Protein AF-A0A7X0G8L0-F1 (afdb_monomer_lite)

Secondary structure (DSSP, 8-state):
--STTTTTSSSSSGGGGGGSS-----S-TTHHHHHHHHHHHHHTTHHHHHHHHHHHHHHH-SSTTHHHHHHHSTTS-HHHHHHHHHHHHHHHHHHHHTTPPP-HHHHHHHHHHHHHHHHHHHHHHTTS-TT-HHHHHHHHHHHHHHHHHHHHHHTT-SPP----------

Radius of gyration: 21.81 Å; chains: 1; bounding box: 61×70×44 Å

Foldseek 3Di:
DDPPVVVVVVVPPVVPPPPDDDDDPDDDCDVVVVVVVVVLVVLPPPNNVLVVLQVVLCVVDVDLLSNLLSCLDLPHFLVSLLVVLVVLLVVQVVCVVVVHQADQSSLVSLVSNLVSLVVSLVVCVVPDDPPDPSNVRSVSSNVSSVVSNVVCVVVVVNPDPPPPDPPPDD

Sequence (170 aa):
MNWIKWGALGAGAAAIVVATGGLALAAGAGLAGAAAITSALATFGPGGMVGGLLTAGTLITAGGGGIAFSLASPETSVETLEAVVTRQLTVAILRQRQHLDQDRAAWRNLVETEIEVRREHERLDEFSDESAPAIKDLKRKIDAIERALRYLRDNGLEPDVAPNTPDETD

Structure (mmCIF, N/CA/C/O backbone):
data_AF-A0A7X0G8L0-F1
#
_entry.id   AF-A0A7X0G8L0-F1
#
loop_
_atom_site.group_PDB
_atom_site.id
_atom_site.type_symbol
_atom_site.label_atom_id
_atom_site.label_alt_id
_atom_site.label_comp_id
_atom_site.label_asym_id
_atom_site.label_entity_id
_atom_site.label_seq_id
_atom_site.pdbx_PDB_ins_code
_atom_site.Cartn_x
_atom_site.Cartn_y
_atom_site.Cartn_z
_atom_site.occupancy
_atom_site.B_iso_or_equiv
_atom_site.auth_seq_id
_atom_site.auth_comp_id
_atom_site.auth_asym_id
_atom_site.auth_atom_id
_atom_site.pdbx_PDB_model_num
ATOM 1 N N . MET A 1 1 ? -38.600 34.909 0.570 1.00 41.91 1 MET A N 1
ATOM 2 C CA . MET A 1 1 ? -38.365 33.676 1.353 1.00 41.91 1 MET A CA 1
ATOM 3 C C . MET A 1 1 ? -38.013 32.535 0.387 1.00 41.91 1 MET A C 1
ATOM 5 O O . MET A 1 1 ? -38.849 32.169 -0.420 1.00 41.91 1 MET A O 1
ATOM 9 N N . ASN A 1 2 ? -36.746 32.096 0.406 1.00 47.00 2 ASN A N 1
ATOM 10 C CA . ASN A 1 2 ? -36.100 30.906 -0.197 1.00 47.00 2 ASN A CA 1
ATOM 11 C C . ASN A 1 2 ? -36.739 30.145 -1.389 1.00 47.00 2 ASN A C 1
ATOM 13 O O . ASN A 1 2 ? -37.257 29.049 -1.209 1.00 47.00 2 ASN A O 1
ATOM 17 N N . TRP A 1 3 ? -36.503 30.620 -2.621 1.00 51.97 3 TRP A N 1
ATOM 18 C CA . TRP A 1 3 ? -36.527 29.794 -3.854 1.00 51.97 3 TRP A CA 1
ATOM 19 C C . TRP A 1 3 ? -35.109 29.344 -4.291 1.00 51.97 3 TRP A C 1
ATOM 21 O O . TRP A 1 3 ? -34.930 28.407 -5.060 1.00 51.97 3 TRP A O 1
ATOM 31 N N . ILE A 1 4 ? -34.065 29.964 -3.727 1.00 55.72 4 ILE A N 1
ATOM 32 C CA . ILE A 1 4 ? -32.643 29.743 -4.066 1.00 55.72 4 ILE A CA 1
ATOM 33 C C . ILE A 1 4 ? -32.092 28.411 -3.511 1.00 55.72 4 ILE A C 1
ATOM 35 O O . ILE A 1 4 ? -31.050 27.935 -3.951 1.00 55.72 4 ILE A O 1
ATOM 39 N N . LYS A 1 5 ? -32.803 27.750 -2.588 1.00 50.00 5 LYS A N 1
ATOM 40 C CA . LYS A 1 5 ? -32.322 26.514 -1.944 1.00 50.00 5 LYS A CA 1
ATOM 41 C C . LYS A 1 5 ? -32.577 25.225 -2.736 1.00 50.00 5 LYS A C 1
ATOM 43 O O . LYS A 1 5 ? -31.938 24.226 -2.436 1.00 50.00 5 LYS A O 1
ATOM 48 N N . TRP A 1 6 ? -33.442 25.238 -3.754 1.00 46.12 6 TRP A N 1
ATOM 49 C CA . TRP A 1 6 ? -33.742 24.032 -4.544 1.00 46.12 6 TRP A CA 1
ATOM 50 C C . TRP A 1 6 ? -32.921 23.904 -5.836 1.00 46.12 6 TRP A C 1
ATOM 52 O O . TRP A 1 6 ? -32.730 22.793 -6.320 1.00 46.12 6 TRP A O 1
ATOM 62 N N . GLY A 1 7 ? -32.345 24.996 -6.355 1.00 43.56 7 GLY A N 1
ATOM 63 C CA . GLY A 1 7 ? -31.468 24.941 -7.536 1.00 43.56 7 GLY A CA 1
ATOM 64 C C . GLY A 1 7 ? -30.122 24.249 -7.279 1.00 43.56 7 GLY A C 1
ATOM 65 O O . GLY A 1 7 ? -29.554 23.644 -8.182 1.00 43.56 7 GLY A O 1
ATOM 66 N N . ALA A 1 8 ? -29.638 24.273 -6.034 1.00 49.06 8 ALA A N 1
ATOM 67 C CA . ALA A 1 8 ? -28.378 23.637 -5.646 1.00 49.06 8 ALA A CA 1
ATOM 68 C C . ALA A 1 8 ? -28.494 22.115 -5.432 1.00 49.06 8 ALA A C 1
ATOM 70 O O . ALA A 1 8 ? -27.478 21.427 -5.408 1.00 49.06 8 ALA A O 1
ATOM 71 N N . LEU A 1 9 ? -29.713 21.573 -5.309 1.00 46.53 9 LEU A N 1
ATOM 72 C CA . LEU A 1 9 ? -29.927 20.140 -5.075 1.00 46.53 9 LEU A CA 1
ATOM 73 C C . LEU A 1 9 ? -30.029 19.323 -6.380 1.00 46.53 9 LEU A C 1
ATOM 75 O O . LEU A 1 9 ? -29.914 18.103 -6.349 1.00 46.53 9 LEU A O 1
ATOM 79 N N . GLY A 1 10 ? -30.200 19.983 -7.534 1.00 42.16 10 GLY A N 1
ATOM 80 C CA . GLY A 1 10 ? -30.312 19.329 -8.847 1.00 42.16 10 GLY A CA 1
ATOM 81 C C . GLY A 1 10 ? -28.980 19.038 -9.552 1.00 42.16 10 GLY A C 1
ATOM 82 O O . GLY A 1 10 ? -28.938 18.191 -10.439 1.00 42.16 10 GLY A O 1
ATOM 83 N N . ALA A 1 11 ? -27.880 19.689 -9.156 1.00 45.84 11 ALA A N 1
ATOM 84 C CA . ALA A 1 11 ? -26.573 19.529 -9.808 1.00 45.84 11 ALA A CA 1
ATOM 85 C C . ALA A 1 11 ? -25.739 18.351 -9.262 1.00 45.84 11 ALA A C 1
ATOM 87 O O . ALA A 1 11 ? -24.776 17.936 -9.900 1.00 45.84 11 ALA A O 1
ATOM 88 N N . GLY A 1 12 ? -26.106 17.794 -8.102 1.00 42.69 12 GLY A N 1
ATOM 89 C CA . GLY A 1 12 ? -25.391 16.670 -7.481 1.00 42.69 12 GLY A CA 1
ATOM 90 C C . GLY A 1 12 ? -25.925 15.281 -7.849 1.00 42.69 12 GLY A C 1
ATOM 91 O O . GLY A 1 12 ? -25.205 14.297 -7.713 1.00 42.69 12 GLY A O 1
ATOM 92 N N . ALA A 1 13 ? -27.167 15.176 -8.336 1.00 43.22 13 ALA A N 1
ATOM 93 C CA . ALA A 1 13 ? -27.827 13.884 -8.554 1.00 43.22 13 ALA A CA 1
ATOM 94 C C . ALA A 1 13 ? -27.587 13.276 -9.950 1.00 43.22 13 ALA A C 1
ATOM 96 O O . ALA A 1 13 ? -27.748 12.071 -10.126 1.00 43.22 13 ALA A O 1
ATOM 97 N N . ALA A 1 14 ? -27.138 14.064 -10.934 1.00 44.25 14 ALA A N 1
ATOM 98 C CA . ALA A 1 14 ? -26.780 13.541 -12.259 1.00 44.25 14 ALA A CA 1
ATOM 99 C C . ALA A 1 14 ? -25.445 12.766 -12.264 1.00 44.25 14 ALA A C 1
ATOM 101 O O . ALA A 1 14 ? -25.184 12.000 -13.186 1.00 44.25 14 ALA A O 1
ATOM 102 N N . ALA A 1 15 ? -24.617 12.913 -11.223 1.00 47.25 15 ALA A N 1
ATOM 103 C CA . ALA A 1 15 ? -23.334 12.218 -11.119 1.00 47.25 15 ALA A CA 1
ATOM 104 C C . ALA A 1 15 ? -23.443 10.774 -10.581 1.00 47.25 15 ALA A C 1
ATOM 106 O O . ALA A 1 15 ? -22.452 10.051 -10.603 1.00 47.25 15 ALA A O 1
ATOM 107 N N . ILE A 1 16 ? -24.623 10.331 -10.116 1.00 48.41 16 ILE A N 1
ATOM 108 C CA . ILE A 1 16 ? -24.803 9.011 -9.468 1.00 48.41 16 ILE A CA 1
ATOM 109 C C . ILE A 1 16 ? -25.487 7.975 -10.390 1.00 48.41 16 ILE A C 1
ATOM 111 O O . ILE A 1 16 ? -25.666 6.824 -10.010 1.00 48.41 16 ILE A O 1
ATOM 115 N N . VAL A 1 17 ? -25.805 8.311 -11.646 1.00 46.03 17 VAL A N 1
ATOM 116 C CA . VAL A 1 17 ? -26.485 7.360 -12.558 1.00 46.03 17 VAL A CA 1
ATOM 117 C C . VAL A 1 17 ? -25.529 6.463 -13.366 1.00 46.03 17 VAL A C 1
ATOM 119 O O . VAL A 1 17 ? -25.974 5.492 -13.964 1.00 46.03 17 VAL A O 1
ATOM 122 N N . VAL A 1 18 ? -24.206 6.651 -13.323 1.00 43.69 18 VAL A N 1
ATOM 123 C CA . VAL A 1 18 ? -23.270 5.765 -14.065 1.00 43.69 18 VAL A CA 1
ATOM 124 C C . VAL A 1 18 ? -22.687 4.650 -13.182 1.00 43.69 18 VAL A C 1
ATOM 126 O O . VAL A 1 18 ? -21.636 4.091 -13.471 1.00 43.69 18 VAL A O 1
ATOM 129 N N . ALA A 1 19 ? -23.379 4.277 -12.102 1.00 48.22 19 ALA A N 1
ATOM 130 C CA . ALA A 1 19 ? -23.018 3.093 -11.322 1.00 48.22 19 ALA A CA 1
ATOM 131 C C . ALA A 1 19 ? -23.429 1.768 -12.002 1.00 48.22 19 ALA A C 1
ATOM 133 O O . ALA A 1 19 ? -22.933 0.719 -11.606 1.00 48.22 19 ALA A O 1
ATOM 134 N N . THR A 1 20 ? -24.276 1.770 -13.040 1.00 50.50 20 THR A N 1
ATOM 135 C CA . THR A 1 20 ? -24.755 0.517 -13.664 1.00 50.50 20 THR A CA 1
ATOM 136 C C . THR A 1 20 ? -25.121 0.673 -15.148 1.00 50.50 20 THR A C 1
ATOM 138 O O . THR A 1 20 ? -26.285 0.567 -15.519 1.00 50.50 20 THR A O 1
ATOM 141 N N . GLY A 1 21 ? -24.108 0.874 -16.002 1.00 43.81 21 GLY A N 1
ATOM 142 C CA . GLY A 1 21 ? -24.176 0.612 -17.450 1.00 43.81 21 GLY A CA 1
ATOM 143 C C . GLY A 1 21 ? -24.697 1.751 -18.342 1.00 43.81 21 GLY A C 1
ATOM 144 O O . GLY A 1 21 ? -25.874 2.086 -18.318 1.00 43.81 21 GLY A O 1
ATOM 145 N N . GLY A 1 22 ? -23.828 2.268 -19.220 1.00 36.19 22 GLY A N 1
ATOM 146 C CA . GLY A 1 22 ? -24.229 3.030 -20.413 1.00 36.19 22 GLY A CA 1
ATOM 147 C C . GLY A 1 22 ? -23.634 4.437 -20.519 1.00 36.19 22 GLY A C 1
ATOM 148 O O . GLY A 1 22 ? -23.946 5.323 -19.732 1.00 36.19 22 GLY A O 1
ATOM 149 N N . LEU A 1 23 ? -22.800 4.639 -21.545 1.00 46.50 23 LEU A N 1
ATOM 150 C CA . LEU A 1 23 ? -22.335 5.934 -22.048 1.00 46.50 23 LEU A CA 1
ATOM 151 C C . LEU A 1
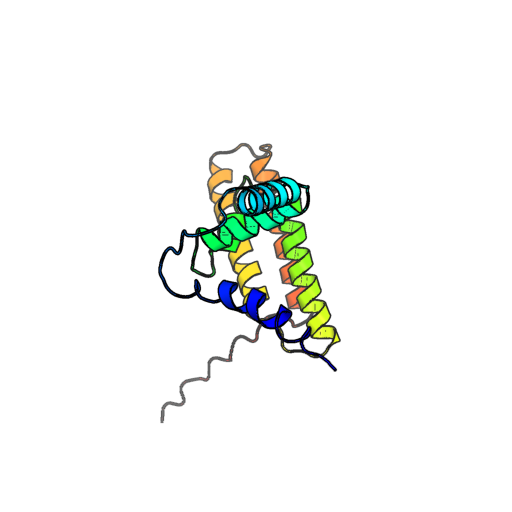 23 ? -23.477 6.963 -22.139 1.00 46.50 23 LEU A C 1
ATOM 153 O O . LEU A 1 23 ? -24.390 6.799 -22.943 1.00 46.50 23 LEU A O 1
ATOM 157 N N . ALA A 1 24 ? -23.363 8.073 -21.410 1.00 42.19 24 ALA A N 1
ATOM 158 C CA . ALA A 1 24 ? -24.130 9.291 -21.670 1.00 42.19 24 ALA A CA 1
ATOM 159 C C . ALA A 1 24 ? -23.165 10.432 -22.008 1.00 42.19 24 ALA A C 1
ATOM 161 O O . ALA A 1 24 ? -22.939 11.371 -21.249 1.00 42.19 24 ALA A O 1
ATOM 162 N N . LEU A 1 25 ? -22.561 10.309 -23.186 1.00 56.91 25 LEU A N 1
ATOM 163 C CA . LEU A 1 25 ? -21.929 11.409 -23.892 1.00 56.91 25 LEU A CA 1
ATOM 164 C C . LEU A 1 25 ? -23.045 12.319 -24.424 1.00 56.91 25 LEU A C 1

* * *

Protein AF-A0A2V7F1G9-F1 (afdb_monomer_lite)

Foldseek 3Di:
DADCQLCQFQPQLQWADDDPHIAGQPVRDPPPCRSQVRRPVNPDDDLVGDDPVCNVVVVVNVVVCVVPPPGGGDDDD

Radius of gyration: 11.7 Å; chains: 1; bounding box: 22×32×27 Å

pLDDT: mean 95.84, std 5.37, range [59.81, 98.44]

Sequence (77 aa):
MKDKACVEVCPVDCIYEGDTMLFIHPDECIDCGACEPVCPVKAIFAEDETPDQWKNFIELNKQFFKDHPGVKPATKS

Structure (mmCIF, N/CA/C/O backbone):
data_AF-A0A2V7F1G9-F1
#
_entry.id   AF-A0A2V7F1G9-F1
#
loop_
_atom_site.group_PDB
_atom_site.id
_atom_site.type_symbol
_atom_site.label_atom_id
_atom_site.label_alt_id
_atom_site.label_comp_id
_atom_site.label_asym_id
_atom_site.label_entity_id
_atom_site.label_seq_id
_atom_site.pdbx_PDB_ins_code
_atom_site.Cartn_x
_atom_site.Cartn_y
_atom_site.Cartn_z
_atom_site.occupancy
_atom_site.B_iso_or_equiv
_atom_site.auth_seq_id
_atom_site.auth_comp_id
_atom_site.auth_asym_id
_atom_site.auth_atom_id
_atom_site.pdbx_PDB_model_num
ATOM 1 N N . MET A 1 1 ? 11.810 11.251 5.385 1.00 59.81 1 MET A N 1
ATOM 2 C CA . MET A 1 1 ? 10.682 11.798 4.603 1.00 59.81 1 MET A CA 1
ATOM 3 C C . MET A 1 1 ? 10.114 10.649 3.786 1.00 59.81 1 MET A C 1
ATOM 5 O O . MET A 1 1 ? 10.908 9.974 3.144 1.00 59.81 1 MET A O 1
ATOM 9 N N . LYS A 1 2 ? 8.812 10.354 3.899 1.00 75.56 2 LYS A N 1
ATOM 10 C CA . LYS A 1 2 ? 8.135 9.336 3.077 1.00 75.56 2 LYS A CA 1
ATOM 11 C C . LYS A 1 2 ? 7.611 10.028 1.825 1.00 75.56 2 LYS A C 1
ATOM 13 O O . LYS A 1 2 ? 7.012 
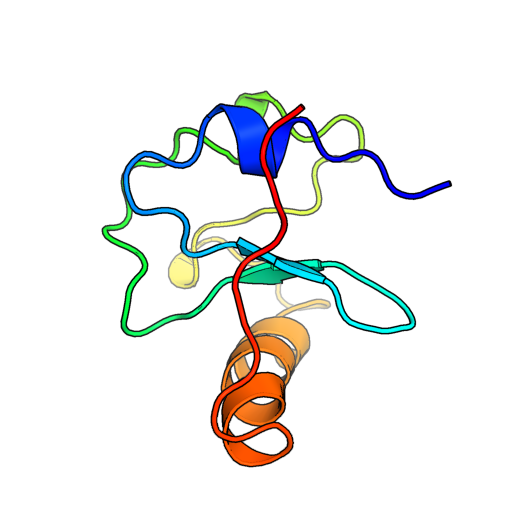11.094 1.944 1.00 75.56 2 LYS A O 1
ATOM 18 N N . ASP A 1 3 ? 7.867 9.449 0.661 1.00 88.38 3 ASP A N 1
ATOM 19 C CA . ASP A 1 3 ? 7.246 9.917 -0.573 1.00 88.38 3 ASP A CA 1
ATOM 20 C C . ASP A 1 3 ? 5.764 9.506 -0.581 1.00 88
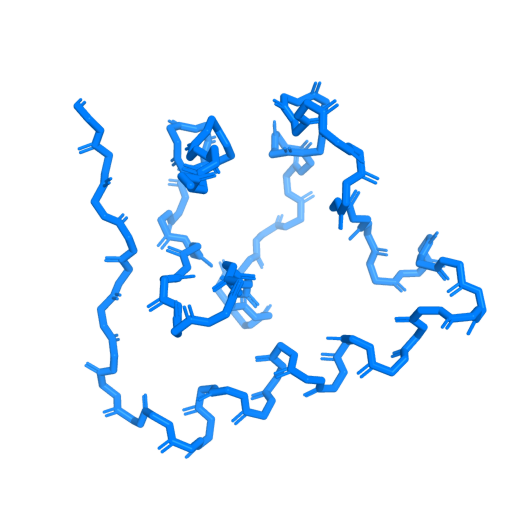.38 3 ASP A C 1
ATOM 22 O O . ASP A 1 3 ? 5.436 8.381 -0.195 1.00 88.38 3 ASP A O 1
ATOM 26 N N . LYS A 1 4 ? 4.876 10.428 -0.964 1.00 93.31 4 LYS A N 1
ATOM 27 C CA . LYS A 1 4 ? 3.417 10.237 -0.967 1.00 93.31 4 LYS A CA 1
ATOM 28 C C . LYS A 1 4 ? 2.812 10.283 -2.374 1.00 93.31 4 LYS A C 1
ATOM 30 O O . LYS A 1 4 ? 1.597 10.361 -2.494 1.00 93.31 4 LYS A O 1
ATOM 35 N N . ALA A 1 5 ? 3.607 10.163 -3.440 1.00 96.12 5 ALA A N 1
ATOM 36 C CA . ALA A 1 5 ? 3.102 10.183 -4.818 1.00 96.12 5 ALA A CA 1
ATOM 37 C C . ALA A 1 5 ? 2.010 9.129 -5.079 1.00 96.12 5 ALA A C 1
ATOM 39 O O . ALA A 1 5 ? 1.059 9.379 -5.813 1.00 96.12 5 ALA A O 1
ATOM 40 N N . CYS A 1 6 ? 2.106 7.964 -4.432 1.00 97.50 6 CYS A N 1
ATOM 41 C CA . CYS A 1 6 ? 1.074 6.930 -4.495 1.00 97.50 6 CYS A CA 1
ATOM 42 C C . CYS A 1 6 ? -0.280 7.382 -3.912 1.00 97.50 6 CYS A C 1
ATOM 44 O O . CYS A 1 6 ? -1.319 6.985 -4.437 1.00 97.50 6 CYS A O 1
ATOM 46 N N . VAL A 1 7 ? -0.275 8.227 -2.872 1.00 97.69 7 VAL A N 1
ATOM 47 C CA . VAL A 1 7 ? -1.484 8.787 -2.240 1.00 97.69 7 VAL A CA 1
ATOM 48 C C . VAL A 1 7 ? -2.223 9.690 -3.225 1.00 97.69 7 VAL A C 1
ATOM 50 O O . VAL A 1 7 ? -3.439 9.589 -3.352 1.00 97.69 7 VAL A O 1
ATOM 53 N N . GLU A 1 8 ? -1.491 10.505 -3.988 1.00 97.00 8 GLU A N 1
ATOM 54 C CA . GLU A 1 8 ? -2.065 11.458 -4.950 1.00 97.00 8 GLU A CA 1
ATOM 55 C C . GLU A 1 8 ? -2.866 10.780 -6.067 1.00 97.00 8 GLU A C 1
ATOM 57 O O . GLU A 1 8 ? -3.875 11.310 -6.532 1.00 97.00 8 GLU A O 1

■ **ASSIGNED TASK**: From the entries above, write out only the lines starting at the line that holds "ATOM 79 N N" and ending at the line that holds "ATOM 106 O O", keeping both and matching them exactly.

■ **WRITTEN SOLUTION**:
ATOM 79 N N . GLY A 1 10 ? -30.200 19.983 -7.534 1.00 42.16 10 GLY A N 1
ATOM 80 C CA . GLY A 1 10 ? -30.312 19.329 -8.847 1.00 42.16 10 GLY A CA 1
ATOM 81 C C . GLY A 1 10 ? -28.980 19.038 -9.552 1.00 42.16 10 GLY A C 1
ATOM 82 O O . GLY A 1 10 ? -28.938 18.191 -10.439 1.00 42.16 10 GLY A O 1
ATOM 83 N N . ALA A 1 11 ? -27.880 19.689 -9.156 1.00 45.84 11 ALA A N 1
ATOM 84 C CA . ALA A 1 11 ? -26.573 19.529 -9.808 1.00 45.84 11 ALA A CA 1
ATOM 85 C C . ALA A 1 11 ? -25.739 18.351 -9.262 1.00 45.84 11 ALA A C 1
ATOM 87 O O . ALA A 1 11 ? -24.776 17.936 -9.900 1.00 45.84 11 ALA A O 1
ATOM 88 N N . GLY A 1 12 ? -26.106 17.794 -8.102 1.00 42.69 12 GLY A N 1
ATOM 89 C CA . GLY A 1 12 ? -25.391 16.670 -7.481 1.00 42.69 12 GLY A CA 1
ATOM 90 C C . GLY A 1 12 ? -25.925 15.281 -7.849 1.00 42.69 12 GLY A C 1
ATOM 91 O O . GLY A 1 12 ? -25.205 14.297 -7.713 1.00 42.69 12 GLY A O 1
ATOM 92 N N . ALA A 1 13 ? -27.167 15.176 -8.336 1.00 43.22 13 ALA A N 1
ATOM 93 C CA . ALA A 1 13 ? -27.827 13.884 -8.554 1.00 43.22 13 ALA A CA 1
ATOM 94 C C . ALA A 1 13 ? -27.587 13.276 -9.950 1.00 43.22 13 ALA A C 1
ATOM 96 O O . ALA A 1 13 ? -27.748 12.071 -10.126 1.00 43.22 13 ALA A O 1
ATOM 97 N N . ALA A 1 14 ? -27.138 14.064 -10.934 1.00 44.25 14 ALA A N 1
ATOM 98 C CA . ALA A 1 14 ? -26.780 13.541 -12.259 1.00 44.25 14 ALA A CA 1
ATOM 99 C C . ALA A 1 14 ? -25.445 12.766 -12.264 1.00 44.25 14 ALA A C 1
ATOM 101 O O . ALA A 1 14 ? -25.184 12.000 -13.186 1.00 44.25 14 ALA A O 1
ATOM 102 N N . ALA A 1 15 ? -24.617 12.913 -11.223 1.00 47.25 15 ALA A N 1
ATOM 103 C CA . ALA A 1 15 ? -23.334 12.218 -11.119 1.00 47.25 15 ALA A CA 1
ATOM 104 C C . ALA A 1 15 ? -23.443 10.774 -10.581 1.00 47.25 15 ALA A C 1
ATOM 106 O O . ALA A 1 15 ? -22.452 10.051 -10.603 1.00 47.25 15 ALA A O 1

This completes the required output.